- VHS cover
- Directed by: Michael A. Simpson
- Screenplay by: Michael A. Simpson; Bonnie Turner; Terry Turner;
- Story by: Michael A. Simpson
- Starring: William Windom; David L. Lander; Bruce Mahler; Jill Carroll; Clark Brandon; Robert Sacchi; Michael McManus; Mary Beth McDonough; Terry Beaver; Richard Reiner; Jan Hooks; Lane Davies; ;
- Cinematography: William VanDerKloot
- Edited by: William VanDerKloot; Wade Watkins;
- Music by: James Oliverio
- Distributed by: Double Helix Films; RMC Films;
- Release date: October 1987;
- Running time: 98 minutes
- Country: United States
- Language: English

= Funland (film) =

Funland is a 1987 American dark comedy film directed by Michael A. Simpson, who co-wrote the screenplay with Bonnie and Terry Turner. It follows a disgruntled clown who takes revenge on the staff of an amusement park who fired him. It was filmed at Six Flags Over Georgia in Austell, Georgia.

==Plot==
Funland is a family-oriented amusement park owned by the eccentric Angus Perry. Niel Stickney, the clown mascot, is both one of the founders of the park and its former accountant. Niel has suffered a nervous breakdown and his grip on reality is slowly deteriorating.

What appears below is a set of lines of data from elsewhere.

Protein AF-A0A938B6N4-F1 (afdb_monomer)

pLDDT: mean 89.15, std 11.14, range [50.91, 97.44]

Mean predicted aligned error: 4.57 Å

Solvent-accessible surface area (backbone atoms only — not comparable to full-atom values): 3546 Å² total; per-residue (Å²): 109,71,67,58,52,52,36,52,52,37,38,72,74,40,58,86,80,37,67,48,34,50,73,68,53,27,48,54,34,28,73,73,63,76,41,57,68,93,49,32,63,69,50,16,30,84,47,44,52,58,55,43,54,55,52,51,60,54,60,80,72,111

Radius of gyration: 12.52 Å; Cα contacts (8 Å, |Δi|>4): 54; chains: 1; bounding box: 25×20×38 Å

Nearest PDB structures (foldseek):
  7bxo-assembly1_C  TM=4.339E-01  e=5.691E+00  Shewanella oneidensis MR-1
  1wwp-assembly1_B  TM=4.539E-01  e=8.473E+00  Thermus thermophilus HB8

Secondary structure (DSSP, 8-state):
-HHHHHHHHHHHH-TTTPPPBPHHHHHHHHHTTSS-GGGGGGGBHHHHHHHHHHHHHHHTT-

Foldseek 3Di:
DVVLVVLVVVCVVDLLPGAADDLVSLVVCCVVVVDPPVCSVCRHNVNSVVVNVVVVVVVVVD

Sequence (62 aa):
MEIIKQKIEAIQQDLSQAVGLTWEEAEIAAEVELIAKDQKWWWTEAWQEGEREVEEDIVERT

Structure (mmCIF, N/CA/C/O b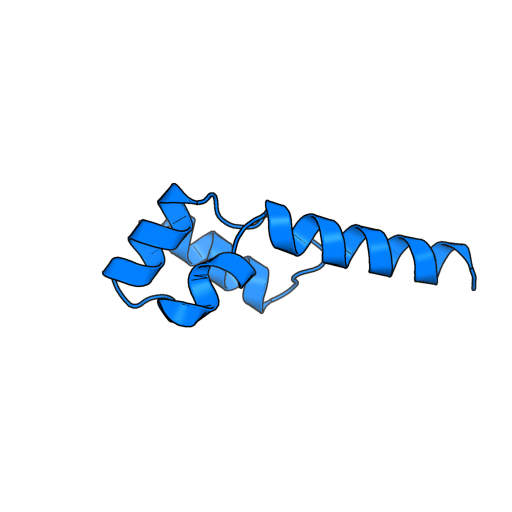ackbone):
data_AF-A0A938B6N4-F1
#
_entry.id   AF-A0A938B6N4-F1
#
loop_
_atom_site.group_PDB
_atom_site.id
_atom_site.type_symbol
_atom_site.label_atom_id
_atom_site.label_alt_id
_atom_site.label_comp_id
_atom_site.label_asym_id
_atom_site.label_entity_id
_atom_site.label_seq_id
_atom_site.pdbx_PDB_ins_code
_atom_site.Cartn_x
_atom_site.Cartn_y
_atom_site.Cartn_z
_atom_site.occupancy
_atom_site.B_iso_or_equiv
_atom_site.auth_seq_id
_atom_site.auth_comp_id
_atom_site.auth_asym_id
_atom_site.auth_atom_id
_atom_site.pdbx_PDB_model_num
ATOM 1 N N . MET A 1 1 ? -0.613 5.972 11.705 1.00 79.25 1 MET A N 1
ATOM 2 C CA . MET A 1 1 ? -1.923 5.873 11.023 1.00 79.25 1 MET A CA 1
ATOM 3 C C . MET A 1 1 ? -2.058 6.896 9.900 1.00 79.25 1 MET A C 1
ATOM 5 O O . MET A 1 1 ? -2.304 6.475 8.784 1.00 79.25 1 MET A O 1
ATOM 9 N N . GLU A 1 2 ? -1.843 8.195 10.153 1.00 89.38 2 GLU A N 1
ATOM 10 C CA . GLU A 1 2 ? -1.912 9.237 9.103 1.00 89.38 2 GLU A CA 1
ATOM 11 C C . GLU A 1 2 ? -0.925 8.993 7.950 1.00 89.38 2 GLU A C 1
ATOM 13 O O . GLU A 1 2 ? -1.307 9.023 6.788 1.00 89.38 2 GLU A O 1
ATOM 18 N N . ILE A 1 3 ? 0.317 8.620 8.279 1.00 93.06 3 ILE A N 1
ATOM 19 C CA . ILE A 1 3 ? 1.364 8.299 7.294 1.00 93.06 3 ILE A CA 1
ATOM 20 C C . ILE A 1 3 ? 0.949 7.138 6.373 1.00 93.06 3 ILE A C 1
ATOM 22 O O . ILE A 1 3 ? 1.164 7.204 5.170 1.00 93.06 3 ILE A O 1
ATOM 26 N N . ILE A 1 4 ? 0.304 6.095 6.912 1.00 95.06 4 ILE A N 1
ATOM 27 C CA . ILE A 1 4 ? -0.145 4.932 6.125 1.00 95.06 4 ILE A CA 1
ATOM 28 C C . ILE A 1 4 ? -1.195 5.360 5.093 1.00 95.06 4 ILE A C 1
ATOM 30 O O . ILE A 1 4 ? -1.118 4.958 3.937 1.00 95.06 4 ILE A O 1
ATOM 34 N N . LYS A 1 5 ? -2.145 6.217 5.490 1.00 95.88 5 LYS A N 1
ATOM 35 C CA . LYS A 1 5 ? -3.158 6.759 4.575 1.00 95.88 5 LYS A CA 1
ATOM 36 C C . LYS A 1 5 ? -2.532 7.613 3.480 1.00 95.88 5 LYS A C 1
ATOM 38 O O . LYS A 1 5 ? -2.858 7.418 2.320 1.00 95.88 5 LYS A O 1
ATOM 43 N N . GLN A 1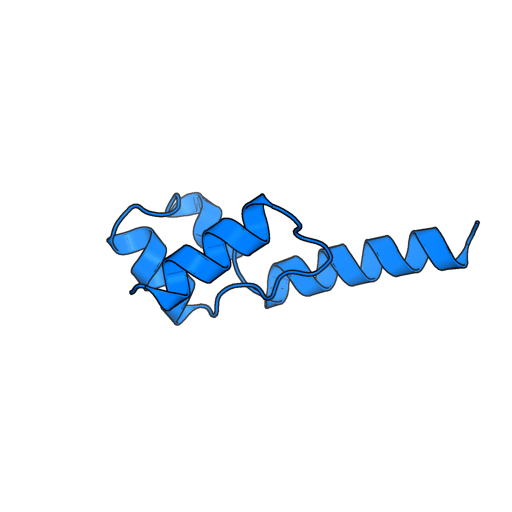 6 ? -1.590 8.486 3.836 1.00 96.44 6 GLN A N 1
ATOM 44 C CA . GLN A 1 6 ? -0.876 9.320 2.865 1.00 96.44 6 GLN A CA 1
ATOM 45 C C . GLN A 1 6 ? -0.107 8.481 1.841 1.00 96.44 6 GLN A C 1
ATOM 47 O O . GLN A 1 6 ? -0.126 8.798 0.657 1.00 96.44 6 GLN A O 1
ATOM 52 N N . LYS A 1 7 ?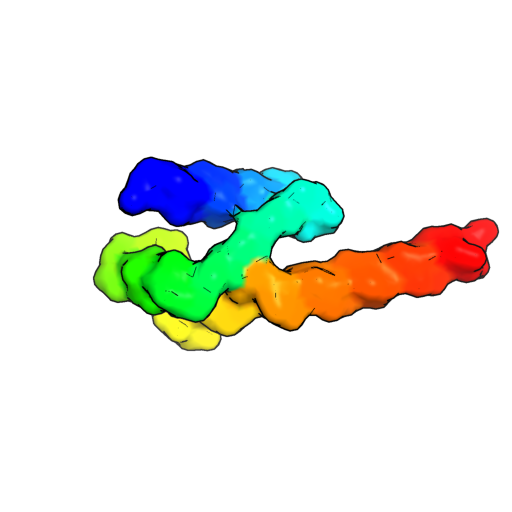 0.534 7.387 2.272 1.00 96.06 7 LYS A N 1
ATOM 53 C CA . LYS A 1 7 ? 1.212 6.462 1.354 1.00 96.06 7 LYS A CA 1
ATOM 54 C C . LYS A 1 7 ? 0.216 5.748 0.440 1.00 96.06 7 LYS A C 1
ATOM 56 O O . LYS A 1 7 ? 0.446 5.696 -0.758 1.00 96.06 7 LYS A O 1
ATOM 61 N N . ILE A 1 8 ? -0.910 5.265 0.973 1.00 95.88 8 ILE A N 1
ATOM 62 C CA . ILE A 1 8 ? -1.988 4.656 0.170 1.00 95.88 8 ILE A CA 1
ATOM 63 C C . ILE A 1 8 ? -2.527 5.645 -0.872 1.00 95.88 8 ILE A C 1
ATOM 65 O O . ILE A 1 8 ? -2.667 5.281 -2.036 1.00 95.88 8 ILE A O 1
ATOM 69 N N . GLU A 1 9 ? -2.788 6.892 -0.481 1.00 96.56 9 GLU A N 1
ATOM 70 C CA . GLU A 1 9 ? -3.244 7.943 -1.397 1.00 96.56 9 GLU A CA 1
ATOM 71 C C . GLU A 1 9 ? -2.194 8.256 -2.469 1.00 96.56 9 GLU A C 1
ATOM 73 O O . GLU A 1 9 ? -2.543 8.363 -3.641 1.00 96.56 9 GLU A O 1
ATOM 78 N N . ALA A 1 10 ? -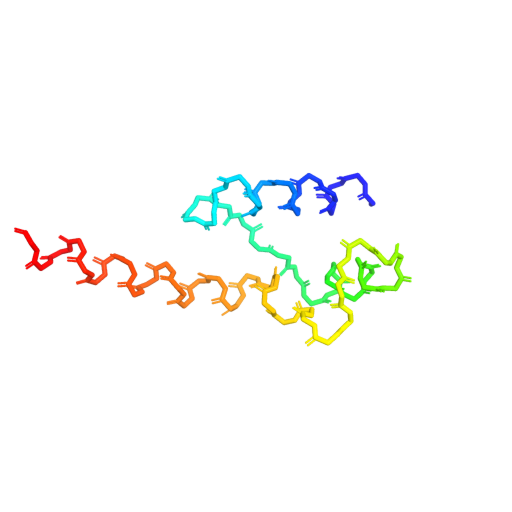0.912 8.343 -2.102 1.00 95.88 10 ALA A N 1
ATOM 79 C CA . ALA A 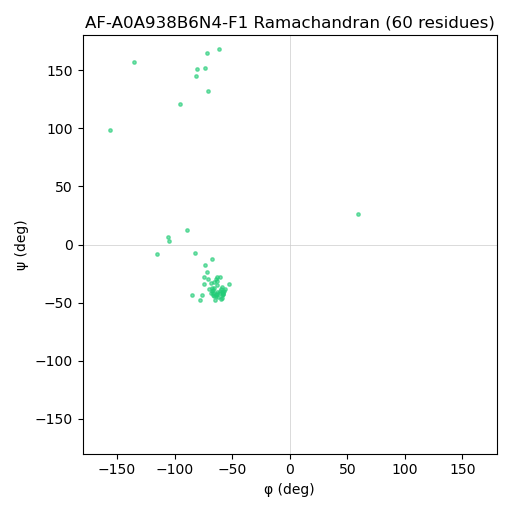1 10 ? 0.173 8.555 -3.058 1.00 95.88 10 ALA A CA 1
ATOM 80 C C . ALA A 1 10 ? 0.279 7.398 -4.066 1.00 95.88 10 ALA A C 1
ATOM 82 O O . ALA A 1 10 ? 0.336 7.645 -5.265 1.00 95.88 10 ALA A O 1
ATOM 83 N N . ILE A 1 11 ? 0.214 6.147 -3.594 1.00 94.25 11 ILE A N 1
ATOM 84 C CA . ILE A 1 11 ? 0.208 4.933 -4.430 1.00 94.25 11 ILE A CA 1
ATOM 85 C C . ILE A 1 11 ? -0.967 4.948 -5.416 1.00 94.25 11 ILE A C 1
ATOM 87 O O . ILE A 1 11 ? -0.815 4.572 -6.575 1.00 94.25 11 ILE A O 1
ATOM 91 N N . GLN A 1 12 ? -2.145 5.386 -4.969 1.00 93.88 12 GLN A N 1
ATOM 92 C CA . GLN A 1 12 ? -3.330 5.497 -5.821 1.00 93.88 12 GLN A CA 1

After the mob kills Angus and takes over the park, Stickney begins to have increasingly bizarre hallucinations, including envisioning the patrons of the park cafeteria spontaneously breaking into song and dance, and seeing visions of the dead Angus. He then begins to believe himself to be his clown persona, Bruce Burger.

After the new mafia management fires him, he finally snaps. He steals a briefcase containing a rifle, intending to kill his replacement and reclaim the theme park. While firing the gun, the two sons of the mob boss recognize the sound and investigate. Bruce then shoots and kills one of them in self defense. The film ends with Neil Stickney (Bruce Burger) owning and running the park.

==Cast==
- William Windom as Angus Perry
- David L. Lander as Niel Stickney/Bruce Burger
- Bruce Mahler as Mike Spencer
- Robert Sacchi as Mario DiMauro
- Clark Brandon as Doug Sutterfield
- Jill Carroll as Denise Wilson
- Michael McManus as T. G. Hurley
- Mary Beth McDonough as Kristin Cumming
- Terry Beaver as Carl DiMauro
- Lane Davies as Chad Peller
- Richard Reiner as Larry DiMauro
- Bonnie Turner as Darlene Dorkner
- Jan Hooks as Shelly Willingham
- Randal Patrick as Chip Cox
- Gene Murrell as Randy Grossman

==Production==
The film was shot in Autumn of 1985.

==Release==
Funland had its premiere at the Cannes Film Festival on May 13, 1987. The film was released in the United States on June 1, 1988.

Funland had its release on home video on February 7, 1990.

It was released on LaserDisc, VHS and, in 2004, DVD.